For the case in which $t_n > L^*/3$ we can see that there are at most two jobs per 
machine, for a total of $2m$ jobs. Three jobs which would yield a load strictly 
greater than $3 L^*/3 = L^*$. We now show that for $n \leq 2m$, LPT produces the 
optimal assignment. Consider the properties of the optimal assignment $L^*$ for 
jobs $j = 1, \dots, n$ with processing times $t_1 > t_2 \dots > t_n$.

\begin{enumerate}
\item Each job $j \leq m$ is assigned its own machine. Otherwise, any two such jobs 
on a machine would produce a load greater than the makespan of LPT. Thus, w.l.o.g. 
we can assign each such job $j$ to machine $i = j$ in the optimal assignment.

\item By the same reasoning, the next $k \leq m$ jobs have to be placed on machines 
$m, m-1, \dots, m - k + 1$. Otherwise, we again would exceed the makespan of LPT.
\end{enumerate}

Finally, the assignment of the last $k$ jobs has to follow the LPT placement since
any interchange of the last job with any other increases the makespan. Thus LPT 
produces the optimal makespan for $n \leq 2m$.

To produce a tight bound let $n = 2m + 1$ and define two jobs with processing times
$t_i = 4m - i + 1$ for $i = 1,2,\dots, 2m+1$. After the first $2m$ jobs have beed 
placed, LPT results in an assignment with a load $L_i = 6m + 1$ on each machine $i$.
Placing job $n$ anywhere we obtain a makespan $L = 8m + 1$.

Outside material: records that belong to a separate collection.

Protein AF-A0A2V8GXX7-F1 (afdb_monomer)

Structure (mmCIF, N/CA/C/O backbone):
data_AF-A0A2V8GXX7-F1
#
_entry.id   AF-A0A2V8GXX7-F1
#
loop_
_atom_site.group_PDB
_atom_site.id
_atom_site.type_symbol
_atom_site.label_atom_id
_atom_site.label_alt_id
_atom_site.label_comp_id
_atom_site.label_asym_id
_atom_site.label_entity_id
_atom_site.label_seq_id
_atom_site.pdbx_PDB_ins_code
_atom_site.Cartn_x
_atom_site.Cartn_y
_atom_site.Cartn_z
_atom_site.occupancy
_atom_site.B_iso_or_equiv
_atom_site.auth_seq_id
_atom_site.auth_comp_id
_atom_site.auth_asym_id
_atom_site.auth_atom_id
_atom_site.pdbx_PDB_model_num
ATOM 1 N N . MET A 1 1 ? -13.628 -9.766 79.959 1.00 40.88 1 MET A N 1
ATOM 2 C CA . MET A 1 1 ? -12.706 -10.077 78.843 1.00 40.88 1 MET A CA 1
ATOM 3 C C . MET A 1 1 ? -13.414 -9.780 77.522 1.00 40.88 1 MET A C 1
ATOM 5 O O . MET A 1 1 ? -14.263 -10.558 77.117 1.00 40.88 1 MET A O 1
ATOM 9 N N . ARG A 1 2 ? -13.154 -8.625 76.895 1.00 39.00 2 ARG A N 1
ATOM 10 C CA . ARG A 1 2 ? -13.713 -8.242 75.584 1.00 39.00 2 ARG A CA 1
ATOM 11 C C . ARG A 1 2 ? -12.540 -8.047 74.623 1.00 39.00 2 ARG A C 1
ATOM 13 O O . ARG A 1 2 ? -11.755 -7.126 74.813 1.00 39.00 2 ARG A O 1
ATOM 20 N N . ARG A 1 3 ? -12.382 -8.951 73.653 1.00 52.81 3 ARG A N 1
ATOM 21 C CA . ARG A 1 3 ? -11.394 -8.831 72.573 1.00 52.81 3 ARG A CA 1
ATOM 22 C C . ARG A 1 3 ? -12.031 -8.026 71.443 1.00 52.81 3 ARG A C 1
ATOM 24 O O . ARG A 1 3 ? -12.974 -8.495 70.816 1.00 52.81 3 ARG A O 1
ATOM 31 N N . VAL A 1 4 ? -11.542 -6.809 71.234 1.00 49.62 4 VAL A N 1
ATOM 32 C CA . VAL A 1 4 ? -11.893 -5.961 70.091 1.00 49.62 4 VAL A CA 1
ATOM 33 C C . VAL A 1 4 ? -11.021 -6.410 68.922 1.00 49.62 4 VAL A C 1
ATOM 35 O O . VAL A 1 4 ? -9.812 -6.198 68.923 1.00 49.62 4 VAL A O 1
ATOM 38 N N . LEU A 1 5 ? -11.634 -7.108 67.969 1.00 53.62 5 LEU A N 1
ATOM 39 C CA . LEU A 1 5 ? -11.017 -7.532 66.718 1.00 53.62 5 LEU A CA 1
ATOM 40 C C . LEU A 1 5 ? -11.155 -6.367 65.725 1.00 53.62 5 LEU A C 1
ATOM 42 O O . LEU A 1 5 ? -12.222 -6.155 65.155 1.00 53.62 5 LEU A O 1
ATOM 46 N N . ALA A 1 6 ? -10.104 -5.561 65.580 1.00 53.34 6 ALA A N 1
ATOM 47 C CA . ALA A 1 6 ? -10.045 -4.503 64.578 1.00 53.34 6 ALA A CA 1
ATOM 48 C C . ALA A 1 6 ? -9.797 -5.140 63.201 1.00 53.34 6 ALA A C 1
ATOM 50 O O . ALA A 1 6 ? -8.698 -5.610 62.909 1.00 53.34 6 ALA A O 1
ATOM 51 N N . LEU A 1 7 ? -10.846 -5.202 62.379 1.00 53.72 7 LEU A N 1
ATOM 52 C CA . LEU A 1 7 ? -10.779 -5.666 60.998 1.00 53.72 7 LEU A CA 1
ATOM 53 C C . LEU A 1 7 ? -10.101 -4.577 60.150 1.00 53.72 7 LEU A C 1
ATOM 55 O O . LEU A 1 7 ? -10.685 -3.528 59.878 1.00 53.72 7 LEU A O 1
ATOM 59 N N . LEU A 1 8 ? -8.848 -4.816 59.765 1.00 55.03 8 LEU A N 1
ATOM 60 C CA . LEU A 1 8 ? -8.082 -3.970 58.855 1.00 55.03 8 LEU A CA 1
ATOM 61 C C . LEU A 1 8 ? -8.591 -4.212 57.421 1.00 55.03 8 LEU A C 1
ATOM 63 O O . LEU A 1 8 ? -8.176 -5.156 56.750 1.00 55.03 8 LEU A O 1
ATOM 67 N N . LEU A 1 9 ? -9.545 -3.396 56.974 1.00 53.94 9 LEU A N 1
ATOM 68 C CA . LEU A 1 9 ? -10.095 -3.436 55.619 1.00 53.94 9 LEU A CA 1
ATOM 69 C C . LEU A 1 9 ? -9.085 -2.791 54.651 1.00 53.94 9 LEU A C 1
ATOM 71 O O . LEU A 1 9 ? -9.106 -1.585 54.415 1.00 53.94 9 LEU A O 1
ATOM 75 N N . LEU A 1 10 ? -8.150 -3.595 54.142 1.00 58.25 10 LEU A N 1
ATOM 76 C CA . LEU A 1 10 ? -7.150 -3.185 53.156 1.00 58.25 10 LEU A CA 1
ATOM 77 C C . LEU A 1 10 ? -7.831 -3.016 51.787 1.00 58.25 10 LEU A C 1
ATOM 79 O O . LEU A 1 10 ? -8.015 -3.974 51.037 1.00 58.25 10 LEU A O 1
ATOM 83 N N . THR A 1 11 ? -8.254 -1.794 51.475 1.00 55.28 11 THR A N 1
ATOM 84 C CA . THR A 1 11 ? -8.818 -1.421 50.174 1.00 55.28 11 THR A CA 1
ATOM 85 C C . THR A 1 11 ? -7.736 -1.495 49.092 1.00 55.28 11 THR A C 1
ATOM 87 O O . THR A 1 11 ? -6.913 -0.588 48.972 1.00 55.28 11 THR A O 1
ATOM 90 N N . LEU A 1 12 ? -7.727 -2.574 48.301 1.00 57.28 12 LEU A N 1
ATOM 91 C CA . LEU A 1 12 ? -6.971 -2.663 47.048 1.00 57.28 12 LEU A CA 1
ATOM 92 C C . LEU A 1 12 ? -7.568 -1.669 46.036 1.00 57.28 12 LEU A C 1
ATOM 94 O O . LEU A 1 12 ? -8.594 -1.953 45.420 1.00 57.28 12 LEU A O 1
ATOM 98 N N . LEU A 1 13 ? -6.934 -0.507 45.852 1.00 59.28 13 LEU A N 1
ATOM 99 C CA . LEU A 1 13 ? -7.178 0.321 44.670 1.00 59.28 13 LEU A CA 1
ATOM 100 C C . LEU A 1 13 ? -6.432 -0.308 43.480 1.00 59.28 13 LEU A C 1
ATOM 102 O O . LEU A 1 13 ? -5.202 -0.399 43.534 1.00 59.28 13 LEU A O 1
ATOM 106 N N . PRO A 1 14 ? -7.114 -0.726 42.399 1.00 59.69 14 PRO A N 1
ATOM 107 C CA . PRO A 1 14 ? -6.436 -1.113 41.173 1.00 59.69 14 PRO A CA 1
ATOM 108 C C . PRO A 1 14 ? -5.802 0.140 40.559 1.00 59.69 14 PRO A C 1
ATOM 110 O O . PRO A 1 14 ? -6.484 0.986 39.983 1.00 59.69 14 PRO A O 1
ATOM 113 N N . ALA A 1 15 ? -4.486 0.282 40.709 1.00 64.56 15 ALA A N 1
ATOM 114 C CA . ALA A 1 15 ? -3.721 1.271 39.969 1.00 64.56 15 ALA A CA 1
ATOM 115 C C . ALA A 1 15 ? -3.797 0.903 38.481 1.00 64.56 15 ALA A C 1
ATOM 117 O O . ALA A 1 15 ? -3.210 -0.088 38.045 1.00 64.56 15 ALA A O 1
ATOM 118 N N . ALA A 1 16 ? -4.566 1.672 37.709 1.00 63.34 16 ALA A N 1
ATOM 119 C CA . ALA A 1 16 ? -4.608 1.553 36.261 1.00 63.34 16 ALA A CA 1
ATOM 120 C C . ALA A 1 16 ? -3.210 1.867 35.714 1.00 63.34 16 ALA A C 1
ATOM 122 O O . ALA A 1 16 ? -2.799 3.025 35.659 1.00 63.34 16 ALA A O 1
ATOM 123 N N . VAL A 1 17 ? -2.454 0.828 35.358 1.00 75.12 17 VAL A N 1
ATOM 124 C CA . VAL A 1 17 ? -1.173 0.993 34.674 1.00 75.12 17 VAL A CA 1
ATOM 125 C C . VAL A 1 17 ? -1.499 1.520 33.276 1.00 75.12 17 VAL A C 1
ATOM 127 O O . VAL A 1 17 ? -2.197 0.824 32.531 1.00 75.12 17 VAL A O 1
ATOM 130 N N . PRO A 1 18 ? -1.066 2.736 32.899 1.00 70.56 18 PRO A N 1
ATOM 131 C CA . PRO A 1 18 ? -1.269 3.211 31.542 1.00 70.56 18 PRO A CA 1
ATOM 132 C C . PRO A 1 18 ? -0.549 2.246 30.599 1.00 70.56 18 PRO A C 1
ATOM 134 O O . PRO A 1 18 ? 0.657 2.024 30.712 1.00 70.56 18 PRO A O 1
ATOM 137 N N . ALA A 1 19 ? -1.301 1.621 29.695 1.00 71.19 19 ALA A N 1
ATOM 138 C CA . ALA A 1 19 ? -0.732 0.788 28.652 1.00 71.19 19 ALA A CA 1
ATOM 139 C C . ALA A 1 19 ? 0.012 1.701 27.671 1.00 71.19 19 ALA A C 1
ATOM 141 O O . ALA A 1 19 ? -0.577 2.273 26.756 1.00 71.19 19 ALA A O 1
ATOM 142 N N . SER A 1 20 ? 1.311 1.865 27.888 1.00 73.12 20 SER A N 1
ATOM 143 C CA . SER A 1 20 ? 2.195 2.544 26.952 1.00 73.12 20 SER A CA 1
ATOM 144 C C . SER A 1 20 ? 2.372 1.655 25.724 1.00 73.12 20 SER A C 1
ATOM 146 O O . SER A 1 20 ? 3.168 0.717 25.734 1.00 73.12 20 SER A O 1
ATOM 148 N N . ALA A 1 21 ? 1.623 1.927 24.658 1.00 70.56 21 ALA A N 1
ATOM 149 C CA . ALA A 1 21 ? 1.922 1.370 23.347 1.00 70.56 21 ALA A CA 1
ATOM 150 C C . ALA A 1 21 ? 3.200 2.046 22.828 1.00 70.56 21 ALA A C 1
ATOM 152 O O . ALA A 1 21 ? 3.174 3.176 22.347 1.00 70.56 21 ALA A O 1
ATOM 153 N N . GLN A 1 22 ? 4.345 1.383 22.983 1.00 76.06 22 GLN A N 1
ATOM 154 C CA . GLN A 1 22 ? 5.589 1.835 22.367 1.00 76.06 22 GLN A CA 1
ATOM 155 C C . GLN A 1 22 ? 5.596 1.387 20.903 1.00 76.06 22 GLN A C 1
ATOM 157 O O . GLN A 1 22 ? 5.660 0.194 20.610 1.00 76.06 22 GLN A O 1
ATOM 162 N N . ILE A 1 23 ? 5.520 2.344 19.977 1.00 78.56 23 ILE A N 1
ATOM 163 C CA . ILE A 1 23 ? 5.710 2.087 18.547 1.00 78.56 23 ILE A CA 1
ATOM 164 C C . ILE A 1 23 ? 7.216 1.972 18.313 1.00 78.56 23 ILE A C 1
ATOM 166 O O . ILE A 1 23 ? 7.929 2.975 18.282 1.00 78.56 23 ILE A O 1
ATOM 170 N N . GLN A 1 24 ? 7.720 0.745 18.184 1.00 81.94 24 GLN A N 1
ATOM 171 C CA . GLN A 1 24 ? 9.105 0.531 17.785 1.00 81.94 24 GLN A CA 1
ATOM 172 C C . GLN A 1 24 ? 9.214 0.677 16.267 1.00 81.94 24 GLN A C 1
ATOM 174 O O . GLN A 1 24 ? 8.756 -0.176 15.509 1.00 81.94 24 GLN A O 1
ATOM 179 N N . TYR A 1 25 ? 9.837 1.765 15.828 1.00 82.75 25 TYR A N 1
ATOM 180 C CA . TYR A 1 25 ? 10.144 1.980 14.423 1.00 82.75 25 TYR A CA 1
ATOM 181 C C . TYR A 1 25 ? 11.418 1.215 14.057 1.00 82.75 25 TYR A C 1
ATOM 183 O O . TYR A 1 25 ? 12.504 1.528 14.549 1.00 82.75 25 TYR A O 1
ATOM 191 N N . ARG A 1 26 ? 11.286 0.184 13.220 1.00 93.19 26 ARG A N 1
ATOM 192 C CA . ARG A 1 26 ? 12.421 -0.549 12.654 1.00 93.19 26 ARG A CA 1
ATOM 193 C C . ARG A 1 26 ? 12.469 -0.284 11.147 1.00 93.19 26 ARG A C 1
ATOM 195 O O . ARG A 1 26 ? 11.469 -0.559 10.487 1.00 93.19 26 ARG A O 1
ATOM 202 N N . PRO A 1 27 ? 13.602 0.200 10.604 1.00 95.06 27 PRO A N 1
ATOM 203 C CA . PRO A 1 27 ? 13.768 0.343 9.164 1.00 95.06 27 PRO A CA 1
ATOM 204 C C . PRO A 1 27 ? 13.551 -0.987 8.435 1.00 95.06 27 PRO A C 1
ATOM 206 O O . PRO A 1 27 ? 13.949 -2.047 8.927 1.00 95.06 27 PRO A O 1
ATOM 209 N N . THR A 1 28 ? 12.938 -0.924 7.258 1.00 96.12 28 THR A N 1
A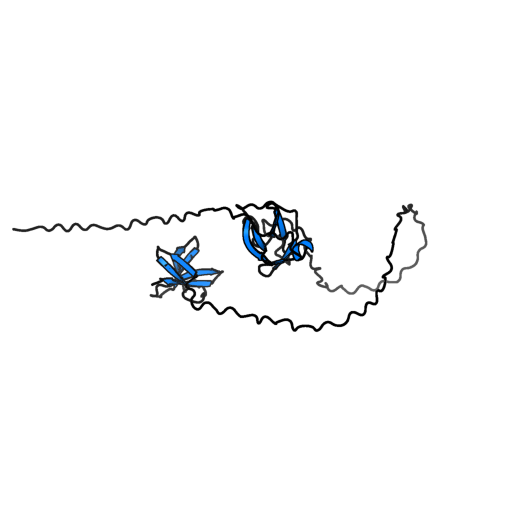TOM 210 C CA . THR A 1 28 ? 12.743 -2.071 6.372 1.00 96.12 28 THR A CA 1
ATOM 211 C C . THR A 1 28 ? 14.090 -2.574 5.855 1.00 96.12 28 THR A C 1
ATOM 213 O O . THR A 1 28 ? 14.922 -1.787 5.398 1.00 96.12 28 THR A O 1
ATOM 216 N N . ASP A 1 29 ? 14.291 -3.892 5.896 1.00 96.00 29 ASP A N 1
ATOM 217 C CA . ASP A 1 29 ? 15.506 -4.527 5.385 1.00 96.00 29 ASP A CA 1
ATOM 218 C C . ASP A 1 29 ? 15.634 -4.332 3.856 1.00 96.00 29 ASP A C 1
ATOM 220 O O . ASP A 1 29 ? 14.639 -4.302 3.120 1.00 96.00 29 ASP A O 1
ATOM 224 N N . VAL A 1 30 ? 16.875 -4.206 3.372 1.00 95.50 30 VAL A N 1
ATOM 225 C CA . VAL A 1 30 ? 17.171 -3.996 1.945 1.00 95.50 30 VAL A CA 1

Now consider the assignment which pairs job loads $4m - i + 1$ and $2m + i + 2$
for $i = 1,2,\dots, m-1$. And place loads $2m$, $2m + 1$ and $2m + 2$ on machine
$m$. The load on all machines is $6m + 3$. The ratio $(8m + 1)/(6m + 3) \rightarrow 
4/3$ as $m$ grows large. Therefore, this assignment asymptotically achieves the 
proved bound showing that it is optimal.

\item Kleinberg and Tardos Problem 11.10

{\bf Solution:} $(a)$ Let $T$ be an independent set in $G$ and let $S$
be the output of the greedy algorithm. Note that the algorithm terminates
when all vertices are either deleted or in set $S$. Thus for $v \in T$,
either $v \in S$ or $v$ was deleted which means it has some neighbor $v'$ of 
maximal weight moved into set $S$. This vertex must satisfy $w(v') \geq w(v)$ 
and we have the desired result.

$(b)$ Let $W^*$ be the weight of the optimal independent set $T$. Let $W$ be
the weight of set $S$ output by the algorithm. For each $v \in T$, define
$v' = v$ if $v \in S$ or as its neighbor in $S$ otherwise. Such a neighbor
is guaranteed by part $(a)$ and satisfies $w(v') \geq w(v)$. 
\begin{eqnarray*}
W^* &=& \sum_{v \in T} w(v) \\
&\leq& \sum_{v', v \in T} w(v') \\
&\leq& 4 \sum_{u \in S} w(u) \\
&=& 4 W
\end{eqnarray*}
where we've used the fact that each $u \in S$ can have at most $4$ neighbors in $T$.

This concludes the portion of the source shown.